Jewish Media Now
In the last issue of New York Review of Books Russell Baker writes about the “blight [that] has finished off several highly respectable papers, left many others palsied and witless, and reduced print journalism, once a vital element of American popular culture, to the verge of ruin.” The same problems afflict Jewish newspapers too.
Why did it happen? The short answer is the Internet, but as Baker points out, “the industry-wide failure of entrepreneurial daring and imagination is too rarely mentioned, but such complacency was extensive in newspaper board rooms and probably contributed generously to the ruin.”
Among Jewish media outlets there have recently been encouraging signs of entrepreneurial imagination, sometimes with promising results. Over the past couple of years the Los Angeles Jewish Journal has added video features and a lot of blogs to its website (disclosure: I write one of them). As a result it has become the most-visited Jewish website outside Israel with over 400,000 unique visitors each month. It has also announced a new business plan that includes a new source of revenue: a membership/subscription that offers benefits beyond the paper, which is distributed free.
At the same time, the New York Jewish Week has quietly launched a premium membership option online. Meanwhile the Forward has made a front-page announcement that “alongside such respected journalistic entities as NPR and ProPublica” it is becoming a membership organization, and is kicking off its fund-raising with a reception in November and a gala event in March.
Using membership the basis of their relationships with subscribers has been a durable success with periodicals. National Geographic was one of the earliest; the magazine is technically a benefit of membership in its parent organization, the National Geographic Society. In order to receive Opera News you have to join the Metropolitan Opera Guild. Now a few Jewish newspapers are beginning to recognize that they too are more like public-service organizations than for-profit companies, and their relationships with their readers are the key to their future.

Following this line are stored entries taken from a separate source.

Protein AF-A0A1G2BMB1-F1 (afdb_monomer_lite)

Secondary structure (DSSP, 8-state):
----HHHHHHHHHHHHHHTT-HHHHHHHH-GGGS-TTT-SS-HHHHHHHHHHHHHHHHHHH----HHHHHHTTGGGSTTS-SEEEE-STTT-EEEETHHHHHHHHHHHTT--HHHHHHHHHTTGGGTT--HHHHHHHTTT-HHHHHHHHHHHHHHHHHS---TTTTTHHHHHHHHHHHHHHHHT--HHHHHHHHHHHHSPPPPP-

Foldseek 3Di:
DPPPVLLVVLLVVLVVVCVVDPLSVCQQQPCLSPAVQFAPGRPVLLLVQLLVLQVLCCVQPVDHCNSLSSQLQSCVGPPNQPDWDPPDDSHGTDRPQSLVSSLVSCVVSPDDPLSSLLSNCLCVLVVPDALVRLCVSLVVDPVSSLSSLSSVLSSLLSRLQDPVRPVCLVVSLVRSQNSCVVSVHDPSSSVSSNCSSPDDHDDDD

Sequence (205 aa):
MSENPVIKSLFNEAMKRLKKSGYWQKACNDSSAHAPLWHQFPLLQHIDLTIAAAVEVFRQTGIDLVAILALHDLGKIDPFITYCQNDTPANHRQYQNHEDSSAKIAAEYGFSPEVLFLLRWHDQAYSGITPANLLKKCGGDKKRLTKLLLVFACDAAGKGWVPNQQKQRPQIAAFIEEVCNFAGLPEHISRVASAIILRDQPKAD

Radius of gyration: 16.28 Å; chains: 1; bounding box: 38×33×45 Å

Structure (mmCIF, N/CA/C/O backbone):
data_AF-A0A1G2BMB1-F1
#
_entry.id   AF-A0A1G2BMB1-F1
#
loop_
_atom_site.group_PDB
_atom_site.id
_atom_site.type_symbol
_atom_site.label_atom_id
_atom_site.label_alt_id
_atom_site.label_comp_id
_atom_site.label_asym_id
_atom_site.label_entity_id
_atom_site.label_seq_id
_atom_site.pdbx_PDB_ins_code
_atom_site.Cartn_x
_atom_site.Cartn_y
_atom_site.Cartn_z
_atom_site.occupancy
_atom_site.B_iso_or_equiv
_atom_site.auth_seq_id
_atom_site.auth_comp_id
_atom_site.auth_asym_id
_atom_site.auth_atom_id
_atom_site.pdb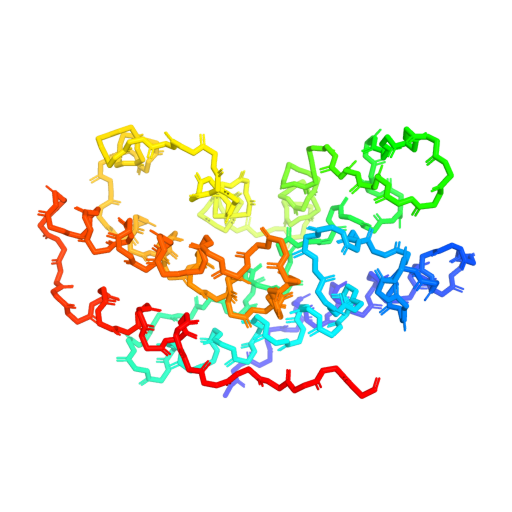x_PDB_model_num
ATOM 1 N N . MET A 1 1 ? -10.250 -19.900 0.254 1.00 40.16 1 MET A N 1
ATOM 2 C CA . MET A 1 1 ? -9.790 -18.753 -0.555 1.00 40.16 1 MET A CA 1
ATOM 3 C C . MET A 1 1 ? -10.714 -18.668 -1.750 1.00 40.16 1 MET A C 1
ATOM 5 O O . MET A 1 1 ? -10.724 -19.607 -2.534 1.00 40.16 1 MET A O 1
ATOM 9 N N . SER A 1 2 ? -11.554 -17.638 -1.860 1.00 33.88 2 SER A N 1
ATOM 10 C CA . SER A 1 2 ? -12.243 -17.402 -3.128 1.00 33.88 2 SER A CA 1
ATOM 11 C C . SER A 1 2 ? -11.184 -16.905 -4.104 1.00 33.88 2 SER A C 1
ATOM 13 O O . SER A 1 2 ? -10.715 -15.774 -3.981 1.00 33.88 2 SER A O 1
ATOM 15 N N . GLU A 1 3 ? -10.758 -17.767 -5.025 1.00 43.78 3 GLU A N 1
ATOM 16 C CA . GLU A 1 3 ? -10.104 -17.331 -6.251 1.00 43.78 3 GLU A CA 1
ATOM 17 C C . GLU A 1 3 ? -11.067 -16.347 -6.912 1.00 43.78 3 GLU A C 1
ATOM 19 O O . GLU A 1 3 ? -12.030 -16.772 -7.538 1.00 43.78 3 GLU A O 1
ATOM 24 N N . ASN A 1 4 ? -10.898 -15.041 -6.708 1.00 58.31 4 ASN A N 1
ATOM 25 C CA . ASN A 1 4 ? -11.692 -14.084 -7.455 1.00 58.31 4 ASN A CA 1
ATOM 26 C C . ASN A 1 4 ? -11.224 -14.219 -8.914 1.00 58.31 4 ASN A C 1
ATOM 28 O O . ASN A 1 4 ? -10.085 -13.837 -9.219 1.00 58.31 4 ASN A O 1
ATOM 32 N N . PRO A 1 5 ? -12.043 -14.804 -9.807 1.00 60.38 5 PRO A N 1
ATOM 33 C CA . PRO A 1 5 ? -11.613 -15.131 -11.161 1.00 60.38 5 PRO A CA 1
ATOM 34 C C . PRO A 1 5 ? -11.206 -13.870 -11.930 1.00 60.38 5 PRO A C 1
ATOM 36 O O . PRO A 1 5 ? -10.368 -13.944 -12.825 1.00 60.38 5 PRO A O 1
ATOM 39 N N . VAL A 1 6 ? -11.718 -12.704 -11.519 1.00 59.69 6 VAL A N 1
ATOM 40 C CA . VAL A 1 6 ? -11.354 -11.396 -12.067 1.00 59.69 6 VAL A CA 1
ATOM 41 C C . VAL A 1 6 ? -9.906 -11.035 -11.733 1.00 59.69 6 VAL A C 1
ATOM 43 O O . VAL A 1 6 ? -9.174 -10.645 -12.634 1.00 59.69 6 VAL A O 1
ATOM 46 N N . ILE A 1 7 ? -9.446 -11.237 -10.489 1.00 63.47 7 ILE A N 1
ATOM 47 C CA . ILE A 1 7 ? -8.053 -10.950 -10.084 1.00 63.47 7 ILE A CA 1
ATOM 48 C C . ILE A 1 7 ? -7.088 -11.870 -10.832 1.00 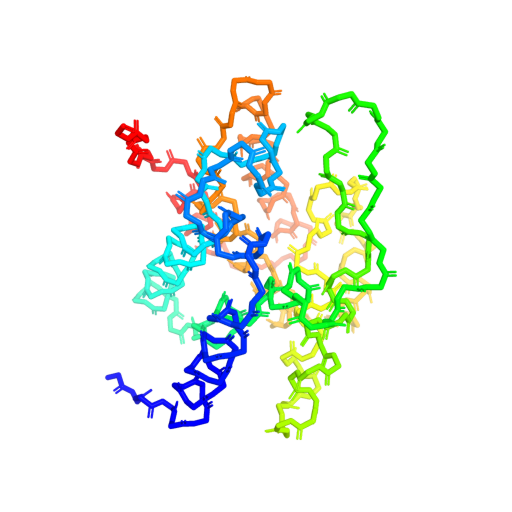63.47 7 ILE A C 1
ATOM 50 O O . ILE A 1 7 ? -6.094 -11.415 -11.389 1.00 63.47 7 ILE A O 1
ATOM 54 N N . LYS A 1 8 ? -7.408 -13.169 -10.891 1.00 61.91 8 LYS A N 1
ATOM 55 C CA . LYS A 1 8 ? -6.599 -14.162 -11.611 1.00 61.91 8 LYS A CA 1
ATOM 56 C C . LYS A 1 8 ? -6.544 -13.843 -13.107 1.00 61.91 8 LYS A C 1
ATOM 58 O O . LYS A 1 8 ? -5.479 -13.943 -13.706 1.00 61.91 8 LYS A O 1
ATOM 63 N N . SER A 1 9 ? -7.661 -13.431 -13.711 1.00 63.75 9 SER A N 1
ATOM 64 C CA . SER A 1 9 ? -7.712 -13.014 -15.118 1.00 63.75 9 SER A CA 1
ATOM 65 C C . SER A 1 9 ? -6.886 -11.755 -15.374 1.00 63.75 9 SER A C 1
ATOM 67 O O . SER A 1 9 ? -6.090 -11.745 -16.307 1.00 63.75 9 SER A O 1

These are still the exceptions, however. Most Jewish newspapers, when asked how they are adapting to the pressures of today’s media environment, talk about their print editions and content strategies rather than about building relationships with their target audiences. One current idea is to pool resources on seasonal supplements – special sections for the High Holidays, Passover, weddings, bar and bat mitzvahs, education, and so forth. Another is to distribute free copies of the newspaper in targeted ZIP codes to attract more long-term readers. These are time-honored strategies, but for a business model that is nearing the end of its lifespan.

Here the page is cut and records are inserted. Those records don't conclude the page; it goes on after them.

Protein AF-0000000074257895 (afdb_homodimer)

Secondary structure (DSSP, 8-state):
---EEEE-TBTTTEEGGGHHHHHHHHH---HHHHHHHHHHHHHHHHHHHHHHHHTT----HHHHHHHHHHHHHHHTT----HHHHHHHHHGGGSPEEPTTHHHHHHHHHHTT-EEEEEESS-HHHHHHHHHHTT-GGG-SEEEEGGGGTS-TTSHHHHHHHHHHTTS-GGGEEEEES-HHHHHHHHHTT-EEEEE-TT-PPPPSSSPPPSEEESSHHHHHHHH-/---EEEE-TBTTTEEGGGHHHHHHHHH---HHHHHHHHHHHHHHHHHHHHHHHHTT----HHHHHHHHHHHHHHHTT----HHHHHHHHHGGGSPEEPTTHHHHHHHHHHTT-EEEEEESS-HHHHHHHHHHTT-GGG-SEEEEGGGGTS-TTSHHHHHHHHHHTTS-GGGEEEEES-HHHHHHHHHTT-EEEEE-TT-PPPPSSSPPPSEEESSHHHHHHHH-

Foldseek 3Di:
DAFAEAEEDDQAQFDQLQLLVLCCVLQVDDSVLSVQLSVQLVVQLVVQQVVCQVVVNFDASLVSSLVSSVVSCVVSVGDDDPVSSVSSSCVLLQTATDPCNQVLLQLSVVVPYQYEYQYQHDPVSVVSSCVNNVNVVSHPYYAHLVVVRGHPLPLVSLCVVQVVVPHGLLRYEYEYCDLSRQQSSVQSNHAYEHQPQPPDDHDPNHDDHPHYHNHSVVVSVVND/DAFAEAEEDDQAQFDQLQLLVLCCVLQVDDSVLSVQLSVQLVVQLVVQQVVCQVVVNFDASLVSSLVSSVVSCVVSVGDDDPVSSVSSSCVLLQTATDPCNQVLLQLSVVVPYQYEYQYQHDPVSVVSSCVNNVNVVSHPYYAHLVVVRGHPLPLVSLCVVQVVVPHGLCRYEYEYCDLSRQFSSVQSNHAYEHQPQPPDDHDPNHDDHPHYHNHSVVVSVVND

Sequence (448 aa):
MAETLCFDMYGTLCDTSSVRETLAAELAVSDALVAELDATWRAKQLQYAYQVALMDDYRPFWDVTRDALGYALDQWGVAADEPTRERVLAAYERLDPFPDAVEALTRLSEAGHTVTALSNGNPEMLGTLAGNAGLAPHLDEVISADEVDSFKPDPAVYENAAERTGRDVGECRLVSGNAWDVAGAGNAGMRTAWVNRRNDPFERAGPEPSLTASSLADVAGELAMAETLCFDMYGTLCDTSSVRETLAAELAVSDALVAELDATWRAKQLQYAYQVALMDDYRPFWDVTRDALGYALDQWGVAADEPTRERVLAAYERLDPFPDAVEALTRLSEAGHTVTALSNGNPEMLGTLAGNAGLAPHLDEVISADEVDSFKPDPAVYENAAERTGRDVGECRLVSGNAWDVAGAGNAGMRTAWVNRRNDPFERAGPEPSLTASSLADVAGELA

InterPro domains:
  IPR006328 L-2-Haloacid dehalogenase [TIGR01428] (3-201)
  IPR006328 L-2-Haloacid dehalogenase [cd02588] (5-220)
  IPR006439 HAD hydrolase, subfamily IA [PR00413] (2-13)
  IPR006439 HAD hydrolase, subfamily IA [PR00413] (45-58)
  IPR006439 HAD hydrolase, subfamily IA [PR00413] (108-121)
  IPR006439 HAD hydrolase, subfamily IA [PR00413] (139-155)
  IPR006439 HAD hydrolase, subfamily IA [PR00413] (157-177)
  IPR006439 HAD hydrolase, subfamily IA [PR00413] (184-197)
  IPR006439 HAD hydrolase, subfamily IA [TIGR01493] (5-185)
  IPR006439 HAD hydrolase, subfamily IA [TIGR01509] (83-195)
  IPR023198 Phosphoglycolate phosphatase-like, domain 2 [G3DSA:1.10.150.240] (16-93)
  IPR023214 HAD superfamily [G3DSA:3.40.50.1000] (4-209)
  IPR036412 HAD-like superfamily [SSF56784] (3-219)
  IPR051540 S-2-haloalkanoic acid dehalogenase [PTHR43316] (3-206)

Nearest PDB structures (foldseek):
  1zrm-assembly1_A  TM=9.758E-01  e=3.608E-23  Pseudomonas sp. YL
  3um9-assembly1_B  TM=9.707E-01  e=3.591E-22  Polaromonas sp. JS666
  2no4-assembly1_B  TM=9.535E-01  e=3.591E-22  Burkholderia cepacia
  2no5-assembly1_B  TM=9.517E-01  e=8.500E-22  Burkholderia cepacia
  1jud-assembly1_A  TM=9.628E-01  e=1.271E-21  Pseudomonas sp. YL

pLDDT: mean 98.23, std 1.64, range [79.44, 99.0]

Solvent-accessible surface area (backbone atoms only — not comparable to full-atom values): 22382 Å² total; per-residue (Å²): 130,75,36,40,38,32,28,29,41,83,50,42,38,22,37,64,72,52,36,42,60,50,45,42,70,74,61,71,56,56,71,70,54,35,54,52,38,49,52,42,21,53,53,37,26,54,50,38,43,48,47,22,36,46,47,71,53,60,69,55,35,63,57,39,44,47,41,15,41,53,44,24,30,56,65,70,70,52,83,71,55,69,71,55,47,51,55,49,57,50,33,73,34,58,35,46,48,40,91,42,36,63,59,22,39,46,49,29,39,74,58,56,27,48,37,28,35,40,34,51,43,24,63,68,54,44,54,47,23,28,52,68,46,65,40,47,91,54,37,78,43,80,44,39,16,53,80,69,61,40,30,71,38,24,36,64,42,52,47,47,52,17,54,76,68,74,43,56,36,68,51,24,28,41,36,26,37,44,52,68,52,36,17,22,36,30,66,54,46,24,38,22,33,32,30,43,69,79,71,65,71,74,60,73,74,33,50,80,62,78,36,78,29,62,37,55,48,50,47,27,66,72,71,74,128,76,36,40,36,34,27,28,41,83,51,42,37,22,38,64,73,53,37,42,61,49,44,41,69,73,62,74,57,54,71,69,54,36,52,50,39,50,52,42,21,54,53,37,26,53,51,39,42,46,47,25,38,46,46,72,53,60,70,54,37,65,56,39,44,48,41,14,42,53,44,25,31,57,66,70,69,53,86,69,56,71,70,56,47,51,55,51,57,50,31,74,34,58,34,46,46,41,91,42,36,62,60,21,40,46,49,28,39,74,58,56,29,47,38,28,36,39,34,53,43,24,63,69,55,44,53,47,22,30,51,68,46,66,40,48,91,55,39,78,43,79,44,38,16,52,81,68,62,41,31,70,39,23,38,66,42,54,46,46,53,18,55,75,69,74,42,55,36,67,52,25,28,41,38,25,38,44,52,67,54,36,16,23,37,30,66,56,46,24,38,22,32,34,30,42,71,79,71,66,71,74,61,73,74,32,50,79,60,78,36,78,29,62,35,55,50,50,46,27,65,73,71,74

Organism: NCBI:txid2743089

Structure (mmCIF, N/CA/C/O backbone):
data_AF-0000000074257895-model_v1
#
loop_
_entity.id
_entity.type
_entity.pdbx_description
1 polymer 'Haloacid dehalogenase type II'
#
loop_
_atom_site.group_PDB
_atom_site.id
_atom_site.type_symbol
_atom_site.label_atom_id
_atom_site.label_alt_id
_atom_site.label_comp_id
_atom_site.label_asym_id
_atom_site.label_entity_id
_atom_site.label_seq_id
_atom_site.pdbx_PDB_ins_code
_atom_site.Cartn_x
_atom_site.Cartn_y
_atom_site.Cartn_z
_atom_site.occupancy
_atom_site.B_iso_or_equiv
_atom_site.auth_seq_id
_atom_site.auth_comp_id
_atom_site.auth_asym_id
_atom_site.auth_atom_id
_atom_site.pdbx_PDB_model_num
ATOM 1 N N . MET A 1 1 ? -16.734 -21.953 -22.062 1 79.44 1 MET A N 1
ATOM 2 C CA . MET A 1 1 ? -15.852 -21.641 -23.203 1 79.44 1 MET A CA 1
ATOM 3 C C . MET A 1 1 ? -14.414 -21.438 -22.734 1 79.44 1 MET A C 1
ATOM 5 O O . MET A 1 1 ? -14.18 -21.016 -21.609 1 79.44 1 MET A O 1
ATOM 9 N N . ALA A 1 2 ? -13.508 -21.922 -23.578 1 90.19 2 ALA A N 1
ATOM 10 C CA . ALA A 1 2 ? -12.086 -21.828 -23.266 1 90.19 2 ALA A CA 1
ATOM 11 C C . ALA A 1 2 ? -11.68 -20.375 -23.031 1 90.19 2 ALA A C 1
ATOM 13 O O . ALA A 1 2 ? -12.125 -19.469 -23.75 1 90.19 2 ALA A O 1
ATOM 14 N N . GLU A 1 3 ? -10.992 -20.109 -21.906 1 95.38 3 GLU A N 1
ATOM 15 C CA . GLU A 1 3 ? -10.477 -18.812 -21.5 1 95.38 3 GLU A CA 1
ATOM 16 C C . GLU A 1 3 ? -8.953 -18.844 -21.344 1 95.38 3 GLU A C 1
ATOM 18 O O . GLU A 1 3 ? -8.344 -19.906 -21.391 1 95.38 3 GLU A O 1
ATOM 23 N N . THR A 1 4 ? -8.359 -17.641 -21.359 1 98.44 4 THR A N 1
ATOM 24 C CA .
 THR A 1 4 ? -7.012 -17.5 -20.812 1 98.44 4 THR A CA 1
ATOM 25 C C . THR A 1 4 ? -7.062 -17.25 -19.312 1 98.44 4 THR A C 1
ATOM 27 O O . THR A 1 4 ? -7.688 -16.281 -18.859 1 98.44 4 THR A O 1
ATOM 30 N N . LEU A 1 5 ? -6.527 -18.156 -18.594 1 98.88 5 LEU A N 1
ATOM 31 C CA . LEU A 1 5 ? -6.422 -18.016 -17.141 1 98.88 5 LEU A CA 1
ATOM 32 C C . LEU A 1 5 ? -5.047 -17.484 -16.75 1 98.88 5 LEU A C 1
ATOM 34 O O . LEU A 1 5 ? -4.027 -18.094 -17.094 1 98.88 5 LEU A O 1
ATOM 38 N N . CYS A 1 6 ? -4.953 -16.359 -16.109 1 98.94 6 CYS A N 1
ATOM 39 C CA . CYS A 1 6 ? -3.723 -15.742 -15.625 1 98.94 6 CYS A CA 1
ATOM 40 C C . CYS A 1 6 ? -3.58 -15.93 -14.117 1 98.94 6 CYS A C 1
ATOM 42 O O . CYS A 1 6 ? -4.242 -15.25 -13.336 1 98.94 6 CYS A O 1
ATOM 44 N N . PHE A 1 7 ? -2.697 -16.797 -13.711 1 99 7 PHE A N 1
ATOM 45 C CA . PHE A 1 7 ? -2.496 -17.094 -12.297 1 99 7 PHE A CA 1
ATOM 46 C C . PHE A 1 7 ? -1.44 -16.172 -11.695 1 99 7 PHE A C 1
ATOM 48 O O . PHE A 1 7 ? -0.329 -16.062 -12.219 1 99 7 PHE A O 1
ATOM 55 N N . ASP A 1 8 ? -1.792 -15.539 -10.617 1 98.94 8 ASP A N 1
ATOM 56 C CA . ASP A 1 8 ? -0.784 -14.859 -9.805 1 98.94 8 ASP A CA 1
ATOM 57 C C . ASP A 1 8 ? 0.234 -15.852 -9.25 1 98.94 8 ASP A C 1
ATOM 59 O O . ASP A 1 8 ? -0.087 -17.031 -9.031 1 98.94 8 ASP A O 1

Many newspapers are also relatively unsophisticated in their use of the Internet. Often their websites have little content apart from what they print; many are updated only infrequently. A surprising number of their executives are confused about the difference between a platform and a website: they reject proposals for a common platform (i.e., shared infrastructure) because they think it involves merging into a shared web address. They see their operating environment through lenses that no longer bring the picture into clear focus.
This is understandable. Budgets are so tight at most Jewish newspapers these days that their management has little time for long-range planning. It wasn’t always this way – as recently as 15 years ago many Jewish weeklies were profitable and publishers could think about the big picture. For all but a few, however, that time is now past as they are expected to put out the same product with less staff and less money.
Meanwhile, temporizing measures will have little effect other than to distract management from the larger issues. From a business perspective, most papers are in a downward spiral that only a miracle could reverse. This is not because there is less demand or need for the service they perform, but because of changes beyond their control in their operating environment. Few of them outside New York and Los Angeles are equipped to sustain their current business model for many more years.
It is not too soon to think about what will replace them and the services they provide. The answers will depend on the future role of media in the American Jewish community, the economics of the media business, and the evolution of journalism. Those questions will be the subject of the second installment in this series.
Bob Goldfarb, a Harvard MBA with decades of experience as a media executive and consultant, is the president of the Center for Jewish Culture and Creativity. He lives in Jerusalem.